Les Français ont élu Nicolas Sarkozy Président de la République pour tourner la page de 20 années d’immobilisme. Ils ont été séduits par le langage direct et le sentiment donné par le candidat qu’avec lui tout est possible. Ils ont aussi estimé que Ségolène Royal n’était pas suffisamment apte à s’attaquer aux maux du pays.

Cette campagne n’a pourtant pas abordé le fond des problèmes. Les deux finalistes ont surtout mené une campagne d’image et le plus dur commence maintenant.

Le nouveau Président doit en effet à la fois réconcilier les Français et s’attaquer aux racines des problèmes.

Pour ce faire quelle sera sa politique ? Celle de ses proches qui rêvent de normaliser la France ou celle de ses discours qui s’attaquaient à la politique de la Banque Centrale européenne ou du libre échange déloyal ? Beaucoup, je le sais bien, m’ont reproché d’avoir rendu public mon vote en sa faveur. Mais, j’ai clairement indiqué que si au 1er tour on exprime une préférence, au second on élimine le candidat dont le projet est le moins positif pour le pays.

Or j’assume mon rejet du programme de Ségolène Royal qui aurait perpétué un immobilisme fatal pour la France. Le duel télévisé de l’entre-deux-tours a d’ailleurs révélé aux Français combien sur les retraites, l’emploi, la sécurité, l’immigration, le projet de Nicolas Sarkozy était, que cela plaise ou non, plus solide que celui de sa rivale.

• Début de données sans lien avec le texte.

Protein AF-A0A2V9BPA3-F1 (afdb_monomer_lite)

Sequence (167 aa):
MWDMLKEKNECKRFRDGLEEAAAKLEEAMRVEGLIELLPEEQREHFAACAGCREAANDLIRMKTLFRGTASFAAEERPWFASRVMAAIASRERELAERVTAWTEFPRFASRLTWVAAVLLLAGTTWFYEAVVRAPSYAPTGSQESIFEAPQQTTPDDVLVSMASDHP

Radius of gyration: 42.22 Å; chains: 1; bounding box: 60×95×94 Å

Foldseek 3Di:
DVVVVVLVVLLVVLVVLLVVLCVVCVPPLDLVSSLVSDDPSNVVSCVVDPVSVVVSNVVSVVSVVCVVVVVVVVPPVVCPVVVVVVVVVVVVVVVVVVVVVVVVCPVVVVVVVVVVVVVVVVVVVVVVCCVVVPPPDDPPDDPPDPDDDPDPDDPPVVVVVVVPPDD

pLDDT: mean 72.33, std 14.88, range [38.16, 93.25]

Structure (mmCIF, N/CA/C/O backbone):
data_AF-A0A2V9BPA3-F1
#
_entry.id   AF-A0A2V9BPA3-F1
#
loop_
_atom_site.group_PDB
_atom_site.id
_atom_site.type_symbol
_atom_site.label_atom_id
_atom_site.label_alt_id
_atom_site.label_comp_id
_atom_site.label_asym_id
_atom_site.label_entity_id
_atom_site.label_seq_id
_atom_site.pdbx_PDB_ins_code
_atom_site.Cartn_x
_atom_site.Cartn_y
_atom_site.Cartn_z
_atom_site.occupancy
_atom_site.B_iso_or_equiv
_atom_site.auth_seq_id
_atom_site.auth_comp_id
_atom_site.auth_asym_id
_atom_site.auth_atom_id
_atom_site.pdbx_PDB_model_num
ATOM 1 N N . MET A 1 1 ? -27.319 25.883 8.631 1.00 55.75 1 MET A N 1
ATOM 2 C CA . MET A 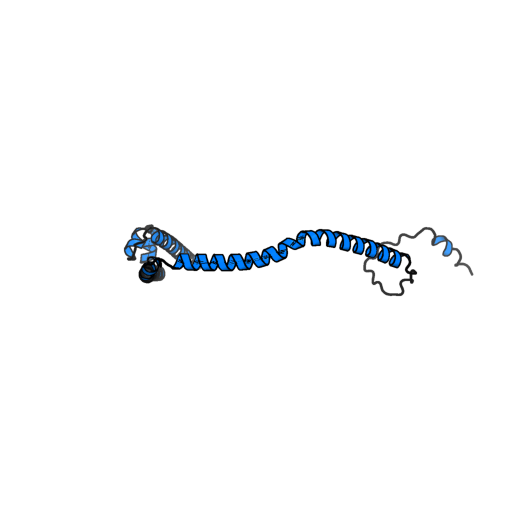1 1 ? -26.128 25.446 7.856 1.00 55.75 1 MET A CA 1
ATOM 3 C C . MET A 1 1 ? -24.929 25.155 8.760 1.00 55.75 1 MET A C 1
ATOM 5 O O . MET A 1 1 ? -24.233 24.185 8.501 1.00 55.75 1 MET A O 1
ATOM 9 N N . TRP A 1 2 ? -24.720 25.929 9.832 1.00 61.16 2 TRP A N 1
ATOM 10 C CA . TRP A 1 2 ? -23.651 25.708 10.816 1.00 61.16 2 TRP A CA 1
ATOM 11 C C . TRP A 1 2 ? -23.783 24.405 11.625 1.00 61.16 2 TRP A C 1
ATOM 13 O O . TRP A 1 2 ? -22.787 23.704 11.780 1.00 61.16 2 TRP A O 1
ATOM 23 N N . ASP A 1 3 ? -24.993 24.015 12.037 1.00 69.88 3 ASP A N 1
ATOM 24 C CA . ASP A 1 3 ? -25.193 22.788 12.834 1.00 69.88 3 ASP A CA 1
ATOM 25 C C . ASP A 1 3 ? -24.850 21.507 12.061 1.00 69.88 3 ASP A C 1
ATOM 27 O O . ASP A 1 3 ? -24.203 20.617 12.599 1.00 69.88 3 ASP A O 1
ATOM 31 N N . MET A 1 4 ? -25.147 21.462 10.757 1.00 68.38 4 MET A N 1
ATOM 32 C CA . MET A 1 4 ? -24.759 20.337 9.893 1.00 68.38 4 MET A CA 1
ATOM 33 C C . MET A 1 4 ? -23.239 20.216 9.711 1.00 68.38 4 MET A C 1
ATOM 35 O O . MET A 1 4 ? -22.722 19.124 9.493 1.00 68.38 4 MET A O 1
ATOM 39 N N . LEU A 1 5 ? -22.502 21.331 9.752 1.00 72.12 5 LEU A N 1
ATOM 40 C CA . LEU A 1 5 ? -21.037 21.305 9.684 1.00 72.12 5 LEU A CA 1
ATOM 41 C C . LEU A 1 5 ? -20.435 20.859 11.018 1.00 72.12 5 LEU A C 1
ATOM 43 O O . LEU A 1 5 ? -19.453 20.119 11.027 1.00 72.12 5 LEU A O 1
ATOM 47 N N . LYS A 1 6 ? -21.042 21.282 12.132 1.00 76.12 6 LYS A N 1
ATOM 48 C CA . LYS A 1 6 ? -20.663 20.851 13.478 1.00 76.12 6 LYS A CA 1
ATOM 49 C C . LYS A 1 6 ? -20.863 19.343 13.645 1.00 76.12 6 LYS A C 1
ATOM 51 O O . LYS A 1 6 ? -19.908 18.657 13.988 1.00 76.12 6 LYS A O 1
ATOM 56 N N . GLU A 1 7 ? -22.032 18.829 13.271 1.00 78.75 7 GLU A N 1
ATOM 57 C CA . GLU A 1 7 ? -22.346 17.396 13.299 1.00 78.75 7 GLU A CA 1
ATOM 58 C C . GLU A 1 7 ? -21.363 16.583 12.443 1.00 78.75 7 GLU A C 1
ATOM 60 O O . GLU A 1 7 ? -20.797 15.599 12.907 1.00 78.75 7 GLU A O 1
ATOM 65 N N . LYS A 1 8 ? -21.043 17.040 11.222 1.00 82.62 8 LYS A N 1
ATOM 66 C CA . LYS A 1 8 ? -20.034 16.382 10.369 1.00 82.62 8 LYS A CA 1
ATOM 67 C C . LYS A 1 8 ? -18.643 16.338 11.002 1.00 82.62 8 LYS A C 1
ATOM 69 O O . LYS A 1 8 ? -17.931 15.348 10.835 1.00 82.62 8 LYS A O 1
ATOM 74 N N . ASN A 1 9 ? -18.241 17.398 11.702 1.00 86.62 9 ASN A N 1
ATOM 75 C CA . ASN A 1 9 ? -16.950 17.447 12.384 1.00 86.62 9 ASN A CA 1
ATOM 76 C C . ASN A 1 9 ? -16.914 16.519 13.604 1.00 86.62 9 ASN A C 1
ATOM 78 O O . ASN A 1 9 ? -15.895 15.870 13.832 1.00 86.62 9 ASN A O 1
ATOM 82 N N . GLU A 1 10 ? -18.008 16.426 14.357 1.00 86.19 10 GLU A N 1
ATOM 83 C CA . GLU A 1 10 ? -18.141 15.502 15.489 1.00 86.19 10 GLU A CA 1
ATOM 84 C C . GLU A 1 10 ? -18.142 14.041 15.025 1.00 86.19 10 GLU A C 1
ATOM 86 O O . GLU A 1 10 ? -17.351 13.249 15.536 1.00 86.19 10 GLU A O 1
ATOM 91 N N . CYS A 1 11 ? -18.899 13.709 13.973 1.00 88.69 11 CYS A N 1
ATOM 92 C CA . CYS A 1 11 ? -18.880 12.381 13.353 1.00 88.69 11 CYS A CA 1
ATOM 93 C C . CYS A 1 11 ? -17.475 12.002 12.865 1.00 88.69 11 CYS A C 1
ATOM 95 O O . CYS A 1 11 ? -17.036 10.863 13.026 1.00 88.69 11 CYS A O 1
ATOM 97 N N . LYS A 1 12 ? -16.750 12.959 12.268 1.00 88.62 12 LYS A N 1
ATOM 98 C CA . LYS A 1 12 ? -15.373 12.742 11.813 1.00 88.62 12 LYS A CA 1
ATOM 99 C C . LYS A 1 12 ? -14.437 12.464 12.990 1.00 88.62 12 LYS A C 1
ATOM 101 O O . LYS A 1 12 ? -13.711 11.481 12.949 1.00 88.62 12 LYS A O 1
ATOM 106 N N . ARG A 1 13 ? -14.489 13.283 14.046 1.00 88.19 13 ARG A N 1
ATOM 107 C CA . ARG A 1 13 ? -13.674 13.085 15.257 1.00 88.19 13 ARG A CA 1
ATOM 108 C C . ARG A 1 13 ? -13.959 11.747 15.932 1.00 88.19 13 ARG A C 1
ATOM 110 O O . ARG A 1 13 ? -13.020 11.083 16.353 1.00 88.19 13 ARG A O 1
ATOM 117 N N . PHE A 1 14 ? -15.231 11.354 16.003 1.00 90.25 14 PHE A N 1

Quant à l’affaire européenne, les deux candidats ont cultivé la plus parfaite ambiguïté : tous deux partisans acharnés du oui en 2005, l’un et l’autre se sont contentés de donner des gages particulièrement fragiles à la France du non, sans qu’il soit possible de savoir à coup sûr où se trouvait la moins mauvaise garantie contre la résurgence du traité. Car, entre nous, il était bien évident que la candidate socialiste, en promettant un référendum, cherchait avant tout à réconcilier le oui et le non à gauche plutôt qu’à l’échelle du peuple français tout entier. Rien ne dit qu’elle aurait tenu parole, dès lors que l’adjonction de quelques vagues protocoles sociaux au TCE aurait ramené un semblant de calme dans son camp. De son côté, Nicolas Sarkozy a certes affiché la couleur d’une ratification parlementaire, mais en prenant soin de dire que, la Constitution étant « morte », il ne pouvait s’agir que d’un traité a minima. Dans un cas comme dans l’autre, les garanties et les assurances étaient en réalité bien minces.

Quoi qu’il en soit, ce n’est pas parce que j’ai fait mon choix que cela m’interdira de mener avec franchise mon action politique. Tout au contraire, c’est parce que j’ai eu le courage de surmonter mes réticences vis-à-vis de certains aspects du candidat de l’UMP, de ne pas me complaire dans le ni-ni, que je pourrais d’autant plus dire et agir.

L’enjeu maintenant est de faire comprendre au Président et à sa nouvelle majorité qu’ils doivent, pour réussir, être cohérents. Ce n’est en effet qu’en changeant préalablement d’Europe que l’on pourra redresser la France.

Pour maîtriser l’immigration, il faut contrôler les frontières et aider l’Afrique. Pour relancer l’emploi, il faut changer le fonctionnement de la Banque Centrale européenne et rétablir la préférence communautaire. Pour investir massivement dans les industries d’avenir, il faut revoir la politique de la concurrence.

La question européenne et la manière dont l’abordera Nicolas Sarkozy sera donc le test essentiel du début de mandat. Soit le Président capitule devant la pression de certains de nos partenaires et c’en sera fait, prématurément et définitivement, de son état de grâce : la déception des Français sera alors immense. Soit il réussit par le bras de fer à faire évoluer les choses et alors il se donnera les moyens d’avoir des résultats. Je précise d’ailleurs que s’il devait en être ainsi, je lui apporterai un soutien sans équivoque ni hésitation.

Tout l’enjeu est là. C’est pourquoi nous devons saisir les élections législatives pour nous muscler. C’est le sens des quelques 70 candidats que nous présenterons en juin.

Il s’agit de peser sur la future politique qu’impulsera le nouveau Président de la République.